#### [TASK DETAILS]
What you should give back is a precise copy of the lines below from the one containing "Structure (mmCIF, N/CA/C/O" through the one containing "ATOM 31 O O", with no pictures.

#### [TASK MATERIAL]
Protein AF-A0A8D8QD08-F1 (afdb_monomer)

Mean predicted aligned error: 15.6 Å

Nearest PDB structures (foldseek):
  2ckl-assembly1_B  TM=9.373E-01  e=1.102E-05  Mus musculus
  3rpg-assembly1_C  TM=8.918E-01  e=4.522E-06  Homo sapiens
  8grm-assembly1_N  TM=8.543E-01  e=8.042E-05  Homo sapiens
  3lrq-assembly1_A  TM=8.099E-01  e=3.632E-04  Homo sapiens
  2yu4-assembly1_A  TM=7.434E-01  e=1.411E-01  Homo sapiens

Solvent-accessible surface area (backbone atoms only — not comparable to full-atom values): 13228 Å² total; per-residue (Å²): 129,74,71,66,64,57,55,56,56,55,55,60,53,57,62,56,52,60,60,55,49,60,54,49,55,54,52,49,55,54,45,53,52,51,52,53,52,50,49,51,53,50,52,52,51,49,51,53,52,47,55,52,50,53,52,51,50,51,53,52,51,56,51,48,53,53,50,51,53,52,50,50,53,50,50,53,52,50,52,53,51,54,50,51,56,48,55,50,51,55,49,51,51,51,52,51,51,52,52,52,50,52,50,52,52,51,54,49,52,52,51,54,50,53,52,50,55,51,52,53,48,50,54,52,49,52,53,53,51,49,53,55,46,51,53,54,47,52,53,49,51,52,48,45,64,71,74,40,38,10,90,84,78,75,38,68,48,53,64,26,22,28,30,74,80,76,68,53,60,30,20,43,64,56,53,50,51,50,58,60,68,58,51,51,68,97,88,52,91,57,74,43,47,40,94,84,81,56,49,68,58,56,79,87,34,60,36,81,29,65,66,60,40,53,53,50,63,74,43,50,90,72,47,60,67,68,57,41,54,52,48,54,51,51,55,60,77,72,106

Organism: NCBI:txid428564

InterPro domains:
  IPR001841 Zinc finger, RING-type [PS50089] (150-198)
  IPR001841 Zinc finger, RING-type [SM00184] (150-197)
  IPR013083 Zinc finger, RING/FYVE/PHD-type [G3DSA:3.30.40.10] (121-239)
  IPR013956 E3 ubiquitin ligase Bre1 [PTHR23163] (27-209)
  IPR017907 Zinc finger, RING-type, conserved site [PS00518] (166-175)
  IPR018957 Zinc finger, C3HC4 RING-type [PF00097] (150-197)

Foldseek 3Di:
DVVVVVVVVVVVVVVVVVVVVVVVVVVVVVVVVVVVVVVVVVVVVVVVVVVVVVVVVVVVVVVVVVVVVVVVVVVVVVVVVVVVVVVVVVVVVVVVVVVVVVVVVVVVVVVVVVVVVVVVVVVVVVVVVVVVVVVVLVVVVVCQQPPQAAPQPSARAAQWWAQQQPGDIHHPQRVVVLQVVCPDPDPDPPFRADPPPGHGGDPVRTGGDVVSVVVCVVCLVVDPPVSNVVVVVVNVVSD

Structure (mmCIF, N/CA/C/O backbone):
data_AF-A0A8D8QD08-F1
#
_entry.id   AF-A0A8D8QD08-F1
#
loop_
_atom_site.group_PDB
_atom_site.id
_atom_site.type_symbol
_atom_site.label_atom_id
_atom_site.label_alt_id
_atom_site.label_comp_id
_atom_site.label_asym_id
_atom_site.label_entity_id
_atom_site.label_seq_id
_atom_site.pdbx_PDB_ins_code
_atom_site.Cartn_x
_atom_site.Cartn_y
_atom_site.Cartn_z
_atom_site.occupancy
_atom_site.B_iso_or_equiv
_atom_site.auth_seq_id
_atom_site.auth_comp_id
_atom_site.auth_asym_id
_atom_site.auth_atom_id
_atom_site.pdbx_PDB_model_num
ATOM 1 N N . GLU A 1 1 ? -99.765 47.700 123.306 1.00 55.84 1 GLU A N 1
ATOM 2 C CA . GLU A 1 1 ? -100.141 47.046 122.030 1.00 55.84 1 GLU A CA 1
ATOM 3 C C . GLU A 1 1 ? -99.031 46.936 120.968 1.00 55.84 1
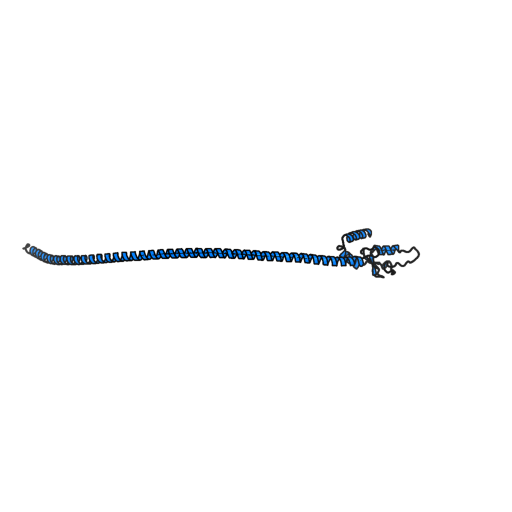 GLU A C 1
ATOM 5 O O . GLU A 1 1 ? -99.308 46.407 119.905 1.00 55.84 1 GLU A O 1
ATOM 10 N N . LYS A 1 2 ? -97.760 47.312 121.226 1.00 52.44 2 LYS A N 1
ATOM 11 C CA . LYS A 1 2 ? -96.641 47.054 120.283 1.00 52.44 2 LYS A CA 1
ATOM 12 C C . LYS A 1 2 ? -95.952 45.684 120.435 1.00 52.44 2 LYS A C 1
ATOM 14 O O . LYS A 1 2 ? -95.292 45.253 119.505 1.00 52.44 2 LYS A O 1
ATOM 19 N N . MET A 1 3 ? -96.140 44.971 121.551 1.00 49.84 3 MET A N 1
ATOM 20 C CA . MET A 1 3 ? -95.474 43.674 121.790 1.00 49.84 3 MET A CA 1
ATOM 21 C C . MET A 1 3 ? -96.196 42.451 121.201 1.00 49.84 3 MET A C 1
ATOM 23 O O . MET A 1 3 ? -95.600 41.384 121.118 1.00 49.84 3 MET A O 1
ATOM 27 N N . HIS A 1 4 ? -97.459 42.569 120.775 1.00 53.03 4 HIS A N 1
ATOM 28 C CA . HIS A 1 4 ? -98.210 41.412 120.264 1.00 53.03 4 HIS A CA 1
ATOM 29 C C . HIS A 1 4 ? -98.001 41.181 118.755 1.00 53.03 4 HIS A C 1
ATOM 31 O O . HIS A 1 4 ? -98.128 40.060 118.268 1.00 53.03 4 HIS A O 1
ATOM 37 N N . THR A 1 5 ? -97.626 42.230 118.018 1.00 55.38 5 THR A N 1
ATOM 38 C CA . THR A 1 5 ? -97.389 42.184 116.565 1.00 55.38 5 THR A CA 1
ATOM 39 C C . THR A 1 5 ? -95.993 41.664 116.211 1.00 55.38 5 THR A C 1
ATOM 41 O O . THR A 1 5 ? -95.784 41.145 115.117 1.00 55.38 5 THR A O 1
ATOM 44 N N . GLU A 1 6 ? -95.037 41.768 117.136 1.00 52.53 6 GLU A N 1
ATOM 45 C CA . GLU A 1 6 ? -93.659 41.305 116.937 1.00 52.53 6 GLU A CA 1
ATOM 46 C C . GLU A 1 6 ? -93.529 39.791 117.169 1.00 52.53 6 GLU A C 1
ATOM 48 O O . GLU A 1 6 ? -92.790 39.118 116.460 1.00 52.53 6 GLU A O 1
ATOM 53 N N . PHE A 1 7 ? -94.341 39.215 118.062 1.00 54.31 7 PHE A N 1
ATOM 54 C CA . PHE A 1 7 ? -94.320 37.774 118.334 1.00 54.31 7 PHE A CA 1
ATOM 55 C C . PHE A 1 7 ? -94.938 36.934 117.199 1.00 54.31 7 PHE A C 1
ATOM 57 O O . PHE A 1 7 ? -94.437 35.858 116.873 1.00 54.31 7 PHE A O 1
ATOM 64 N N . GLN A 1 8 ? -95.984 37.438 116.529 1.00 55.59 8 GLN A N 1
ATOM 65 C CA . GLN A 1 8 ? -96.608 36.731 115.400 1.00 55.59 8 GLN A CA 1
ATOM 66 C C . GLN A 1 8 ? -95.756 36.745 114.121 1.00 55.59 8 GLN A C 1
ATOM 68 O O . GLN A 1 8 ? -95.795 35.773 113.368 1.00 55.59 8 GLN A O 1
ATOM 73 N N . LYS A 1 9 ? -94.933 37.781 113.889 1.00 56.25 9 LYS A N 1
ATOM 74 C CA . LYS A 1 9 ? -93.993 37.797 112.751 1.00 56.25 9 LYS A CA 1
ATOM 75 C C . LYS A 1 9 ? -92.849 36.793 112.918 1.00 56.25 9 LYS A C 1
ATOM 77 O O . LYS A 1 9 ? -92.428 36.195 111.932 1.00 56.25 9 LYS A O 1
ATOM 82 N N . THR A 1 10 ? -92.394 36.554 114.146 1.00 55.75 10 THR A N 1
ATOM 83 C CA . THR A 1 10 ? -91.296 35.612 114.423 1.00 55.75 10 THR A CA 1
ATOM 84 C C . THR A 1 10 ? -91.732 34.149 114.283 1.00 55.75 10 THR A C 1
ATOM 86 O O . THR A 1 10 ? -90.972 33.324 113.783 1.00 55.75 10 THR A O 1
ATOM 89 N N . LEU A 1 11 ? -92.979 33.817 114.633 1.00 52.84 11 LEU A N 1
ATOM 90 C CA . LEU A 1 11 ? -93.503 32.450 114.502 1.00 52.84 11 LEU A CA 1
ATOM 91 C C . LEU A 1 11 ? -93.801 32.042 113.051 1.00 52.84 11 LEU A C 1
ATOM 93 O O . LEU A 1 11 ? -93.619 30.878 112.698 1.00 52.84 11 LEU A O 1
ATOM 97 N N . GLN A 1 12 ? -94.194 32.983 112.187 1.00 54.56 12 GLN A N 1
ATOM 98 C CA . GLN A 1 12 ? -94.462 32.675 110.778 1.00 54.56 12 GLN A CA 1
ATOM 99 C C . GLN A 1 12 ? -93.173 32.522 109.947 1.00 54.56 12 GLN A C 1
ATOM 101 O O . GLN A 1 12 ? -93.168 31.763 108.982 1.00 54.56 12 GLN A O 1
ATOM 106 N N . GLY A 1 13 ? -92.063 33.151 110.361 1.00 53.78 13 GLY A N 1
ATOM 107 C CA . GLY A 1 13 ? -90.735 32.928 109.766 1.00 53.78 13 GLY A CA 1
ATOM 108 C C . GLY A 1 13 ? -90.072 31.607 110.187 1.00 53.78 13 GLY A C 1
ATOM 109 O O . GLY A 1 13 ? -89.337 31.011 109.405 1.00 53.78 13 GLY A O 1
ATOM 110 N N . ALA A 1 14 ? -90.365 31.101 111.390 1.00 50.72 14 ALA A N 1
ATOM 111 C CA . ALA A 1 14 ? -89.795 29.839 111.875 1.00 50.72 14 ALA A CA 1
ATOM 112 C C . ALA A 1 14 ? -90.416 28.593 111.208 1.00 50.72 14 ALA A C 1
ATOM 114 O O . ALA A 1 14 ? -89.753 27.566 111.078 1.00 50.72 14 ALA A O 1
ATOM 115 N N . LEU A 1 15 ? -91.667 28.682 110.740 1.00 46.72 15 LEU A N 1
ATOM 116 C CA . LEU A 1 15 ? -92.351 27.567 110.074 1.00 46.72 15 LEU A CA 1
ATOM 117 C C . LEU A 1 15 ? -92.056 27.469 108.566 1.00 46.72 15 LEU A C 1
ATOM 119 O O . LEU A 1 15 ? -92.167 26.376 108.019 1.00 46.72 15 LEU A O 1
ATOM 123 N N . SER A 1 16 ? -91.621 28.547 107.896 1.00 49.00 16 SER A N 1
ATOM 124 C CA . SER A 1 16 ? -91.124 28.460 106.510 1.00 49.00 16 SER A CA 1
ATOM 125 C C . SER A 1 16 ? -89.669 27.977 106.431 1.00 49.00 16 SER A C 1
ATOM 127 O O . SER A 1 16 ? -89.294 27.326 105.462 1.00 49.00 16 SER A O 1
ATOM 129 N N . PHE A 1 17 ? -88.857 28.234 107.464 1.00 47.22 17 PHE A N 1
ATOM 130 C CA . PHE A 1 17 ? -87.438 27.853 107.494 1.00 47.22 17 PHE A CA 1
ATOM 131 C C . PHE A 1 17 ? -87.216 26.341 107.701 1.00 47.22 17 PHE A C 1
ATOM 133 O O . PHE A 1 17 ? -86.328 25.759 107.083 1.00 47.22 17 PHE A O 1
ATOM 140 N N . ASN A 1 18 ? -88.067 25.672 108.490 1.00 45.88 18 ASN A N 1
ATOM 141 C CA . ASN A 1 18 ? -87.972 24.217 108.688 1.00 45.88 18 ASN A CA 1
ATOM 142 C C . ASN A 1 18 ? -88.429 23.391 107.469 1.00 45.88 18 ASN A C 1
ATOM 144 O O . ASN A 1 18 ? -88.006 22.247 107.330 1.00 45.88 18 ASN A O 1
ATOM 148 N N . GLY A 1 19 ? -89.251 23.956 106.576 1.00 45.72 19 GLY A N 1
ATOM 149 C CA . GLY A 1 19 ? -89.647 23.301 105.323 1.00 45.72 19 GLY A CA 1
ATOM 150 C C . GLY A 1 19 ? -88.579 23.372 104.223 1.00 45.72 19 GLY A C 1
ATOM 151 O O . GLY A 1 19 ? -88.472 22.453 103.419 1.00 45.72 19 GLY A O 1
ATOM 152 N N . GLU A 1 20 ? -87.753 24.425 104.198 1.00 42.16 20 GLU A N 1
ATOM 153 C CA . GLU A 1 20 ? -86.675 24.585 103.207 1.00 42.16 20 GLU A CA 1
ATOM 154 C C . GLU A 1 20 ? -85.370 23.868 103.591 1.00 42.16 20 GLU A C 1
ATOM 156 O O . GLU A 1 20 ? -84.623 23.477 102.694 1.00 42.16 20 GLU A O 1
ATOM 161 N N . LEU A 1 21 ? -85.094 23.648 104.886 1.00 42.00 21 LEU A N 1
ATOM 162 C CA . LEU A 1 21 ? -83.931 22.854 105.313 1.00 42.00 21 LEU A CA 1
ATOM 163 
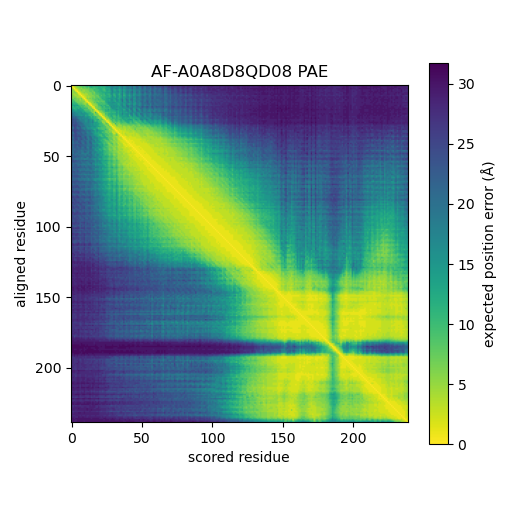C C . LEU A 1 21 ? -84.117 21.352 105.052 1.00 42.00 21 LEU A C 1
ATOM 165 O O . LEU A 1 21 ? -83.202 20.716 104.542 1.00 42.00 21 LEU A O 1
ATOM 169 N N . GLN A 1 22 ? -85.309 20.792 105.287 1.00 44.94 22 GLN A N 1
ATOM 170 C CA . GLN A 1 22 ? -85.545 19.357 105.055 1.00 44.94 22 GLN A CA 1
ATOM 171 C C . GLN A 1 22 ? -85.555 18.960 103.567 1.00 44.94 22 GLN A C 1
ATOM 173 O O . GLN A 1 22 ? -85.287 17.807 103.241 1.00 44.94 22 GLN A O 1
ATOM 178 N N . VAL A 1 23 ? -85.832 19.892 102.648 1.00 46.69 23 VAL A N 1
ATOM 179 C CA . VAL A 1 23 ? -85.751 19.636 101.196 1.00 46.69 23 VAL A CA 1
ATOM 180 C C . VAL A 1 23 ? -84.321 19.818 100.670 1.00 46.69 23 VAL A C 1
ATOM 182 O O . VAL A 1 23 ? -83.936 19.153 99.713 1.00 46.69 23 VAL A O 1
ATOM 185 N N . LYS A 1 24 ? -83.506 20.681 101.295 1.00 45.69 24 LYS A N 1
ATOM 186 C CA . LYS A 1 24 ? -82.093 20.866 100.926 1.00 45.69 24 LYS A CA 1
ATOM 187 C C . LYS A 1 24 ? -81.205 19.723 101.411 1.00 45.69 24 LYS A C 1
ATOM 189 O O . LYS A 1 24 ? -80.379 19.284 100.624 1.00 45.69 24 LYS A O 1
ATOM 194 N N . ASP A 1 25 ? -81.418 19.203 102.619 1.00 47.78 25 ASP A N 1
ATOM 195 C CA . ASP A 1 25 ? -80.622 18.081 103.142 1.00 47.78 25 ASP A CA 1
ATOM 196 C C . ASP A 1 25 ? -80.913 16.768 102.386 1.00 47.78 25 ASP A C 1
ATOM 198 O O . ASP A 1 25 ? -79.982 16.071 101.993 1.00 47.78 25 ASP A O 1
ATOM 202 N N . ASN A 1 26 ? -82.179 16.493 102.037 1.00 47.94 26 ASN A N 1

#### [YOUR RESPONSE]
Structure (mmCIF, N/CA/C/O backbone):
data_AF-A0A8D8QD08-F1
#
_entry.id   AF-A0A8D8QD08-F1
#
loop_
_atom_site.group_PDB
_atom_site.id
_atom_site.type_symbol
_atom_site.label_atom_id
_atom_site.label_alt_id
_atom_site.label_comp_id
_atom_site.label_asym_id
_atom_site.label_entity_id
_atom_site.label_seq_id
_atom_site.pdbx_PDB_ins_code
_atom_site.Cartn_x
_atom_site.Cartn_y
_atom_site.Cartn_z
_atom_site.occupancy
_atom_site.B_iso_or_equiv
_atom_site.auth_seq_id
_atom_site.auth_comp_id
_atom_site.auth_asym_id
_atom_site.auth_atom_id
_atom_site.pdbx_PDB_model_num
ATOM 1 N N . GLU A 1 1 ? -99.765 47.700 123.306 1.00 55.84 1 GLU A N 1
ATOM 2 C CA . GLU A 1 1 ? -100.141 47.046 122.030 1.00 55.84 1 GLU A CA 1
ATOM 3 C C . GLU A 1 1 ? -99.031 46.936 120.968 1.00 55.84 1
 GLU A C 1
ATOM 5 O O . GLU A 1 1 ? -99.308 46.407 119.905 1.00 55.84 1 GLU A O 1
ATOM 10 N N . LYS A 1 2 ? -97.760 47.312 121.226 1.00 52.44 2 LYS A N 1
ATOM 11 C CA . LYS A 1 2 ? -96.641 47.054 120.283 1.00 52.44 2 LYS A CA 1
ATOM 12 C C . LYS A 1 2 ? -95.952 45.684 120.435 1.00 52.44 2 LYS A C 1
ATOM 14 O O . LYS A 1 2 ? -95.292 45.253 119.505 1.00 52.44 2 LYS A O 1
ATOM 19 N N . MET A 1 3 ? -96.140 44.971 121.551 1.00 49.84 3 MET A N 1
ATOM 20 C CA . MET A 1 3 ? -95.474 43.674 121.790 1.00 49.84 3 MET A CA 1
ATOM 21 C C . MET A 1 3 ? -96.196 42.451 121.201 1.00 49.84 3 MET A C 1
ATOM 23 O O . MET A 1 3 ? -95.600 41.384 121.118 1.00 49.84 3 MET A O 1
ATOM 27 N N . HIS A 1 4 ? -97.459 42.569 120.775 1.00 53.03 4 HIS A N 1
ATOM 28 C CA . HIS A 1 4 ? -98.210 41.412 120.264 1.00 53.03 4 HIS A CA 1
ATOM 29 C C . HIS A 1 4 ? -98.001 41.181 118.755 1.00 53.03 4 HIS A C 1
ATOM 31 O O . HIS A 1 4 ? -98.128 40.060 118.268 1.00 53.03 4 HIS A O 1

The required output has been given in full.